スタッフのひとりごと

定住財団スタッフの日々のつぶやきをお届けします。

Diary

2022-03-25 親父の背中

継ぐもんか 気づいてなかった 若い頃 今は憧れ 親父の背中

 

これは平成27年に第1回“農業・農村はかっこいい”和歌募集に応募した和歌です。

 

私が中学生の頃、突然、親父が漁師になると言い出しました。

無口で厳格な親父。家族誰もが反対どころか、意見することさえできませんでした。

思春期の私にとって親父の決断はたいへん衝撃的なものでした。

我が家の将来を案じると同時に、親父が漁師だなんて恥ずかしくて友達に言えませんでした。

正直、カッコ悪いと思いました。

 

私は35歳の時に島根へUターンし、ふるさと島根定住財団に入りました。

これまでに県内各地で活躍されるNPO法人や地域づくり団体の皆さん、農家さんや移住者の方々と出会うことができました。

どなたも元気で、キラキラしていて、逞しい。

過疎化が進んで疲弊した田舎のイメージとは程遠く、悲壮感は全くありません!

暮らしの中に知恵があり、仕事の中に技術がある。いずれも一朝一夕で身に着けられるものではなく、世代を超えて継承されてきたものばかりです。

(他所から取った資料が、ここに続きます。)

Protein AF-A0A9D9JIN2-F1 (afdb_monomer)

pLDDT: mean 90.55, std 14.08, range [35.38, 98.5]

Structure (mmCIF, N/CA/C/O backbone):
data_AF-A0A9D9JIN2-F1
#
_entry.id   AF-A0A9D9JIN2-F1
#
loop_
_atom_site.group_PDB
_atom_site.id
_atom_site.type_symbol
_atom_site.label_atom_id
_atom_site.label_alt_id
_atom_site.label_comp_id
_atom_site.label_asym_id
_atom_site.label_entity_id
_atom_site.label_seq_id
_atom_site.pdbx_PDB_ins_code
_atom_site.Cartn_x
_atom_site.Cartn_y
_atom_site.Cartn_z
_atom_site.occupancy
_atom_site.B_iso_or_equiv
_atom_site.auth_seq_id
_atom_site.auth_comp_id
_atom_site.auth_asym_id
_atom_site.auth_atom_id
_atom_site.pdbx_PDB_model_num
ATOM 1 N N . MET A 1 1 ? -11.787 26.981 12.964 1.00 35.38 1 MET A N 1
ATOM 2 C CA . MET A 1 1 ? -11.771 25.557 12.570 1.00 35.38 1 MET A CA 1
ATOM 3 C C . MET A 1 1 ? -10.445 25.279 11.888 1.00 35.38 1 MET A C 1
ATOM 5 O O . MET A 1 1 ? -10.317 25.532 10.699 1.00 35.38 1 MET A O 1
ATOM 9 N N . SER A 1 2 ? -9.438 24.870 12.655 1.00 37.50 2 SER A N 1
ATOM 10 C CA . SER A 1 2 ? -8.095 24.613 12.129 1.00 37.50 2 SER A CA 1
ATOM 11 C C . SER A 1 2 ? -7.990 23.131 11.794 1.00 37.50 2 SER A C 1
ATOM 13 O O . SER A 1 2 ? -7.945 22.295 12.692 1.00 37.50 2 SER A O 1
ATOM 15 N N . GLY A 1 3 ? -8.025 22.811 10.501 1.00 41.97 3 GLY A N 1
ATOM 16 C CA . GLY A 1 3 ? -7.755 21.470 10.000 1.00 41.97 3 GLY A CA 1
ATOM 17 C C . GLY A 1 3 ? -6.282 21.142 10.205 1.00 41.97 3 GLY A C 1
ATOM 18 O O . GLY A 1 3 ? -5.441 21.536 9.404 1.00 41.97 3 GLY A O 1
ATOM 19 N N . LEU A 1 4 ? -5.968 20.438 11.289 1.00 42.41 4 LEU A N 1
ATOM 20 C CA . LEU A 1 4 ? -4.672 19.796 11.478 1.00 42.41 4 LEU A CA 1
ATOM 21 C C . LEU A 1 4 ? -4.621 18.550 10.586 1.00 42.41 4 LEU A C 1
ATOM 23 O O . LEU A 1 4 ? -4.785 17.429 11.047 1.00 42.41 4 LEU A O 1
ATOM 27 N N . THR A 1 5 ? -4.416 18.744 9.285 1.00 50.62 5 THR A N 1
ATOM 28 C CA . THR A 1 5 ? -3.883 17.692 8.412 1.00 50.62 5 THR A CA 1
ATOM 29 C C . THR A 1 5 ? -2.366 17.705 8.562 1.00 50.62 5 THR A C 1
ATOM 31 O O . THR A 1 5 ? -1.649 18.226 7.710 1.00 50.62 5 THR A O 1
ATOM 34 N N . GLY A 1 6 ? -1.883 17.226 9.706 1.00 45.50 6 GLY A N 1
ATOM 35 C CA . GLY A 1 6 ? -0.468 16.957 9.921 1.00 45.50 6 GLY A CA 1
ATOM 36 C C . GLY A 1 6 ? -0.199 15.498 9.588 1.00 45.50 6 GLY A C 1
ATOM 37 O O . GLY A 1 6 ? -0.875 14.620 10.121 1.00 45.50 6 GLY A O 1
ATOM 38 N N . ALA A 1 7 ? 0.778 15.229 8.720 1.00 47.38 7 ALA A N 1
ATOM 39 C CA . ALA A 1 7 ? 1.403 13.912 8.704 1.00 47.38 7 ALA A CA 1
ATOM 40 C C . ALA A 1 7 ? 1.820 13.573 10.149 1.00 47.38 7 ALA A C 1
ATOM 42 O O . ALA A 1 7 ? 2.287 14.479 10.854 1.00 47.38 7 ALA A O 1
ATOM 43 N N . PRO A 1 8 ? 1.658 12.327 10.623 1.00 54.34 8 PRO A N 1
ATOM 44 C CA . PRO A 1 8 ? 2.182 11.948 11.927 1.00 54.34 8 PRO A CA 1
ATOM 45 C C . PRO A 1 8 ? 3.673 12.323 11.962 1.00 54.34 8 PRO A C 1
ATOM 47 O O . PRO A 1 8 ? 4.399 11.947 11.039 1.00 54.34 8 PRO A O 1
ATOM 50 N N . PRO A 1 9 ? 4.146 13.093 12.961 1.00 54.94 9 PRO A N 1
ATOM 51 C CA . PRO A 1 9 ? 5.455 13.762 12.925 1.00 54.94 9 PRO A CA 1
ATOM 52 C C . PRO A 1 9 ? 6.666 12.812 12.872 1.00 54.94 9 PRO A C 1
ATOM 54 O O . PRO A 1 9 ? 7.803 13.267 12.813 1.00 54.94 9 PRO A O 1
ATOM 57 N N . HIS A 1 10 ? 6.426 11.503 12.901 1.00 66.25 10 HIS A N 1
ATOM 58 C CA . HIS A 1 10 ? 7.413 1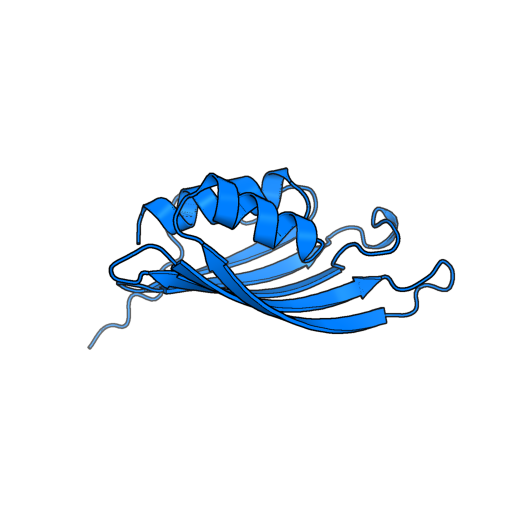0.433 12.942 1.00 66.25 10 HIS A CA 1
ATOM 59 C C . HIS A 1 10 ? 7.407 9.533 11.695 1.00 66.25 10 HIS A C 1
ATOM 61 O O . HIS A 1 10 ? 8.239 8.633 11.622 1.00 66.25 10 HIS A O 1
ATOM 67 N N . LEU A 1 11 ? 6.506 9.731 10.720 1.00 76.88 11 LEU A N 1
ATOM 68 C CA . LEU A 1 11 ? 6.481 8.865 9.536 1.00 76.88 11 LEU A CA 1
ATOM 69 C C . LEU A 1 11 ? 7.487 9.335 8.473 1.00 76.88 11 LEU A C 1
ATOM 71 O O . LEU A 1 11 ? 7.456 10.506 8.080 1.00 76.88 11 LEU A O 1
ATOM 75 N N . PRO A 1 12 ? 8.380 8.448 7.986 1.00 82.88 12 PRO A N 1
ATOM 76 C CA . PRO A 1 12 ? 9.398 8.835 7.022 1.00 82.88 12 PRO A CA 1
ATOM 77 C C . PRO A 1 12 ? 8.775 9.259 5.691 1.00 82.88 12 PRO A C 1
ATOM 79 O O . PRO A 1 12 ? 7.861 8.615 5.171 1.00 82.88 12 PRO A O 1
ATOM 82 N N . ARG A 1 13 ? 9.322 10.321 5.092 1.00 88.50 13 ARG A N 1
ATOM 83 C CA . ARG A 1 13 ? 8.986 10.706 3.714 1.00 88.50 13 ARG A CA 1
ATOM 84 C C . ARG A 1 13 ? 9.564 9.728 2.694 1.00 88.50 13 ARG A C 1
ATOM 86 O O . ARG A 1 13 ? 8.989 9.591 1.622 1.00 88.50 13 ARG A O 1
ATOM 93 N N . GLU A 1 14 ? 10.665 9.053 3.015 1.00 93.56 14 GLU A N 1
ATOM 94 C CA . GLU A 1 14 ? 11.293 8.070 2.133 1.00 93.56 14 GLU A CA 1
ATOM 95 C C . GLU A 1 14 ? 11.410 6.702 2.805 1.00 93.56 14 GLU A C 1
ATOM 97 O O . GLU A 1 14 ? 11.952 6.601 3.904 1.00 93.56 14 GLU A O 1
ATOM 102 N N . ILE A 1 15 ? 10.889 5.655 2.157 1.00 92.94 15 ILE A N 1
ATOM 103 C CA . ILE A 1 15 ? 10.889 4.271 2.664 1.00 92.94 15 ILE A CA 1
ATOM 104 C C . ILE A 1 15 ? 11.023 3.310 1.485 1.00 92.94 15 ILE A C 1
ATOM 106 O O . ILE A 1 15 ? 10.264 3.418 0.527 1.00 92.94 15 ILE A O 1
ATOM 110 N N . ALA A 1 16 ? 11.961 2.361 1.537 1.00 90.81 16 ALA A N 1
ATOM 111 C CA . ALA A 1 16 ? 12.115 1.309 0.518 1.00 90.81 16 ALA A CA 1
ATOM 112 C C . ALA A 1 16 ? 12.204 1.829 -0.936 1.00 90.81 16 ALA A C 1
ATOM 114 O O . ALA A 1 16 ? 11.638 1.249 -1.866 1.00 90.81 16 ALA A O 1
ATOM 115 N N . GLY A 1 17 ? 12.866 2.974 -1.138 1.00 93.38 17 GLY A N 1
ATOM 116 C CA . GLY A 1 17 ? 12.966 3.623 -2.449 1.00 93.38 17 GLY A CA 1
ATOM 117 C C . GLY A 1 17 ? 11.673 4.298 -2.926 1.00 93.38 17 GLY A C 1
ATOM 118 O O . GLY A 1 17 ? 11.551 4.592 -4.115 1.00 93.38 17 GLY A O 1
ATOM 119 N N . TRP A 1 18 ? 10.711 4.543 -2.035 1.00 96.38 18 TRP A N 1
ATOM 120 C CA . TRP A 1 18 ? 9.509 5.338 -2.285 1.00 96.38 18 TRP A CA 1
ATOM 121 C C . TRP A 1 18 ? 9.573 6.685 -1.593 1.00 96.38 18 TRP A C 1
ATOM 123 O O . TRP A 1 18 ? 9.991 6.762 -0.448 1.00 96.38 18 TRP A O 1
ATOM 133 N N . GLU A 1 19 ? 9.063 7.712 -2.264 1.00 96.69 19 GLU A N 1
ATOM 134 C CA . GLU A 1 19 ? 8.655 8.974 -1.659 1.00 96.69 19 GLU A CA 1
ATOM 135 C C . GLU A 1 19 ? 7.161 8.897 -1.311 1.00 96.69 19 GLU A C 1
ATOM 137 O O . GLU A 1 19 ? 6.324 8.659 -2.191 1.00 96.69 19 GLU A O 1
ATOM 142 N N . CYS A 1 20 ? 6.829 9.116 -0.042 1.00 95.81 20 CYS A N 1
ATOM 143 C CA . CYS A 1 20 ? 5.498 8.974 0.534 1.00 95.81 20 CYS A CA 1
ATOM 144 C C . CYS A 1 20 ? 5.031 10.276 1.196 1.00 95.81 20 CYS A C 1
ATOM 146 O O . CYS A 1 20 ? 5.766 10.937 1.931 1.00 95.81 20 CYS A O 1
ATOM 148 N N . TYR A 1 21 ? 3.761 10.600 0.978 1.00 95.12 21 TYR A N 1
ATOM 149 C CA . TYR A 1 21 ? 3.028 11.659 1.657 1.00 95.12 21 TYR A CA 1
ATOM 150 C C . TYR A 1 21 ? 1.910 11.019 2.469 1.00 95.12 21 TYR A C 1
ATOM 152 O O . TYR A 1 21 ? 1.064 10.310 1.919 1.00 95.12 21 TYR A O 1
ATOM 160 N N . TRP A 1 22 ? 1.920 11.285 3.771 1.00 94.00 22 TRP A N 1
ATOM 161 C CA . TRP A 1 22 ? 1.030 10.673 4.750 1.00 94.00 22 TRP A CA 1
ATOM 162 C C . TRP A 1 22 ? 0.004 11.694 5.224 1.00 94.00 22 TRP A C 1
ATOM 164 O O . TRP A 1 22 ? 0.354 12.819 5.580 1.00 94.00 22 TRP A O 1
ATOM 174 N N . GLN A 1 23 ? -1.259 11.300 5.263 1.00 93.50 23 GLN A N 1
ATOM 175 C CA . GLN A 1 23 ? -2.333 12.091 5.843 1.00 93.50 23 GLN A CA 1
ATOM 176 C C . GLN A 1 23 ? -3.103 11.212 6.814 1.00 93.50 23 GLN A C 1
ATOM 178 O O . GLN A 1 23 ? -3.696 10.214 6.419 1.00 93.50 23 GLN A O 1
ATOM 183 N N . MET A 1 24 ? -3.097 11.589 8.088 1.00 91.50 24 MET A N 1
ATOM 184 C CA . MET A 1 24 ? -3.818 10.865 9.127 1.00 91.50 24 MET A CA 1
ATOM 185 C C . MET A 1 24 ? -4.979 11.713 9.643 1.00 91.50 24 MET A C 1
ATOM 187 O O . MET A 1 24 ? -4.848 12.919 9.861 1.00 91.50 24 MET A O 1
ATOM 191 N N . ARG A 1 25 ? -6.133 11.074 9.812 1.00 89.44 25 ARG A N 1
ATOM 192 C CA . ARG A 1 25 ? -7.355 11.601 10.430 1.00 89.44 25 ARG A CA 1
ATOM 193 C C . ARG A 1 25 ? -7.808 10.612 11.505 1.00 89.44 25 ARG A C 1
ATOM 195 O O . ARG A 1 25 ? -7.272 9.515 11.594 1.00 89.44 25 ARG A O 1
ATOM 202 N N . SER A 1 26 ? -8.817 10.972 12.298 1.00 84.88 26 SER A N 1
ATOM 203 C CA . SER A 1 26 ? -9.209 10.234 13.514 1.00 84.88 26 SER A CA 1
ATOM 204 C C . SER A 1 26 ? -9.448 8.727 13.354 1.00 84.88 26 SER A C 1
ATOM 206 O O . SER A 1 26 ? -9.326 8.017 14.335 1.00 84.88 26 SER A O 1
ATOM 208 N N . ALA A 1 27 ? -9.818 8.244 12.167 1.00 93.06 27 ALA A N 1
ATOM 209 C CA . ALA A 1 27 ? -9.996 6.816 11.883 1.00 93.06 27 ALA A CA 1
ATOM 210 C C . ALA A 1 27 ? -9.551 6.455 10.456 1.00 93.06 27 ALA A C 1
ATOM 212 O O . ALA A 1 27 ? -9.979 5.445 9.901 1.00 93.06 27 ALA A O 1
ATOM 213 N N . GLU A 1 28 ? -8.745 7.308 9.821 1.00 95.81 28 GLU A N 1
ATOM 214 C CA . GLU A 1 28 ? -8.324 7.132 8.433 1.00 95.81 28 GLU A CA 1
ATOM 215 C C . GLU A 1 28 ? -6.845 7.478 8.261 1.00 95.81 28 GLU A C 1
ATOM 217 O O . GLU A 1 28 ? -6.375 8.509 8.742 1.00 95.81 28 GLU A O 1
ATOM 222 N N . LEU A 1 29 ? -6.128 6.626 7.537 1.00 96.44 29 LEU A N 1
ATOM 223 C CA . LEU A 1 29 ? -4.775 6.859 7.063 1.00 96.44 29 LEU A CA 1
ATOM 224 C C . LEU A 1 29 ? -4.784 6.822 5.538 1.00 96.44 29 LEU A C 1
ATOM 226 O O . LEU A 1 29 ? -5.133 5.813 4.926 1.00 96.44 29 LEU A O 1
ATOM 230 N N . GLU A 1 30 ? -4.368 7.919 4.924 1.00 97.19 30 GLU A N 1
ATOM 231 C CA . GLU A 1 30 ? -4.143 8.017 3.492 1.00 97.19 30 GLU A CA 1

しかし、担い手不足は深刻で、これらの知恵や技術を次世代へどう受け継ぐのか、さらなる対策が急がれています。

 

そして、それは我が家でも同様です。

昨年、親父が倒れました。初めての入院でした。

このことがきっかけとなり、いよいよ世代交代の時を迎えることとなりました。

 

Uターンして11年半になりますが、手伝いらしい手伝いはほとんどできていません。

それでも休みの合間を縫って手伝いをするのですが、無口な上に口下手な親父は決して丁寧には教えてくれません。まさに親父の背中をみて学ぶしかない!

 

そんな親父の背中がいつしかカッコいいと思うようになりました。

これまでに出会った方々同様に、田舎で生きる逞しさを感じます。

自分にはその技術も経験もありませんが、親父が元気なうちに直接学べることはありがたいことだと思います。そして、このことが一番の恩返しになるんじゃないかと思っています。親父は決して口にはしませんが。

 

フランスの哲学者ナタリー・サルトゥー=ラジュは著書「借りの哲学」でこう言っています。

 

自分の世代だけで、すべてを零からつくりあげることはできないので、あとの世代は前の世代の残したものを利用するしかない。

それがつまり《借り》になるのである。

だが、その《借り》を直接、前の世代に返すことはできないので、前の世代が残してくれたものに新しいものを付け加えて、後の世代に引き渡すことになる。

それが《借り》を返すということだ。

したがって、この《借り》は世代と世代をつなぐ絆にもなる。

 

これまでの「借り」に感謝し、世代を超えて「恩返し」をすること。

それが私たちの使命なのかもしれません。

 

悩みに悩んで出した今回の決断。今思えば7年前にこの和歌を詠んだ時すでに自分でも気づかないうちに覚悟をしていたのかもしれません。

 

当財団でお世話になって11年半。とてもやりがいのある仕事でした。この仕事に関われたことを誇りに思います。

これからは違う立場にはなりますが、島根を少しでも元気にできるように精進したいと思います。

これまで、本当にありがとうございました。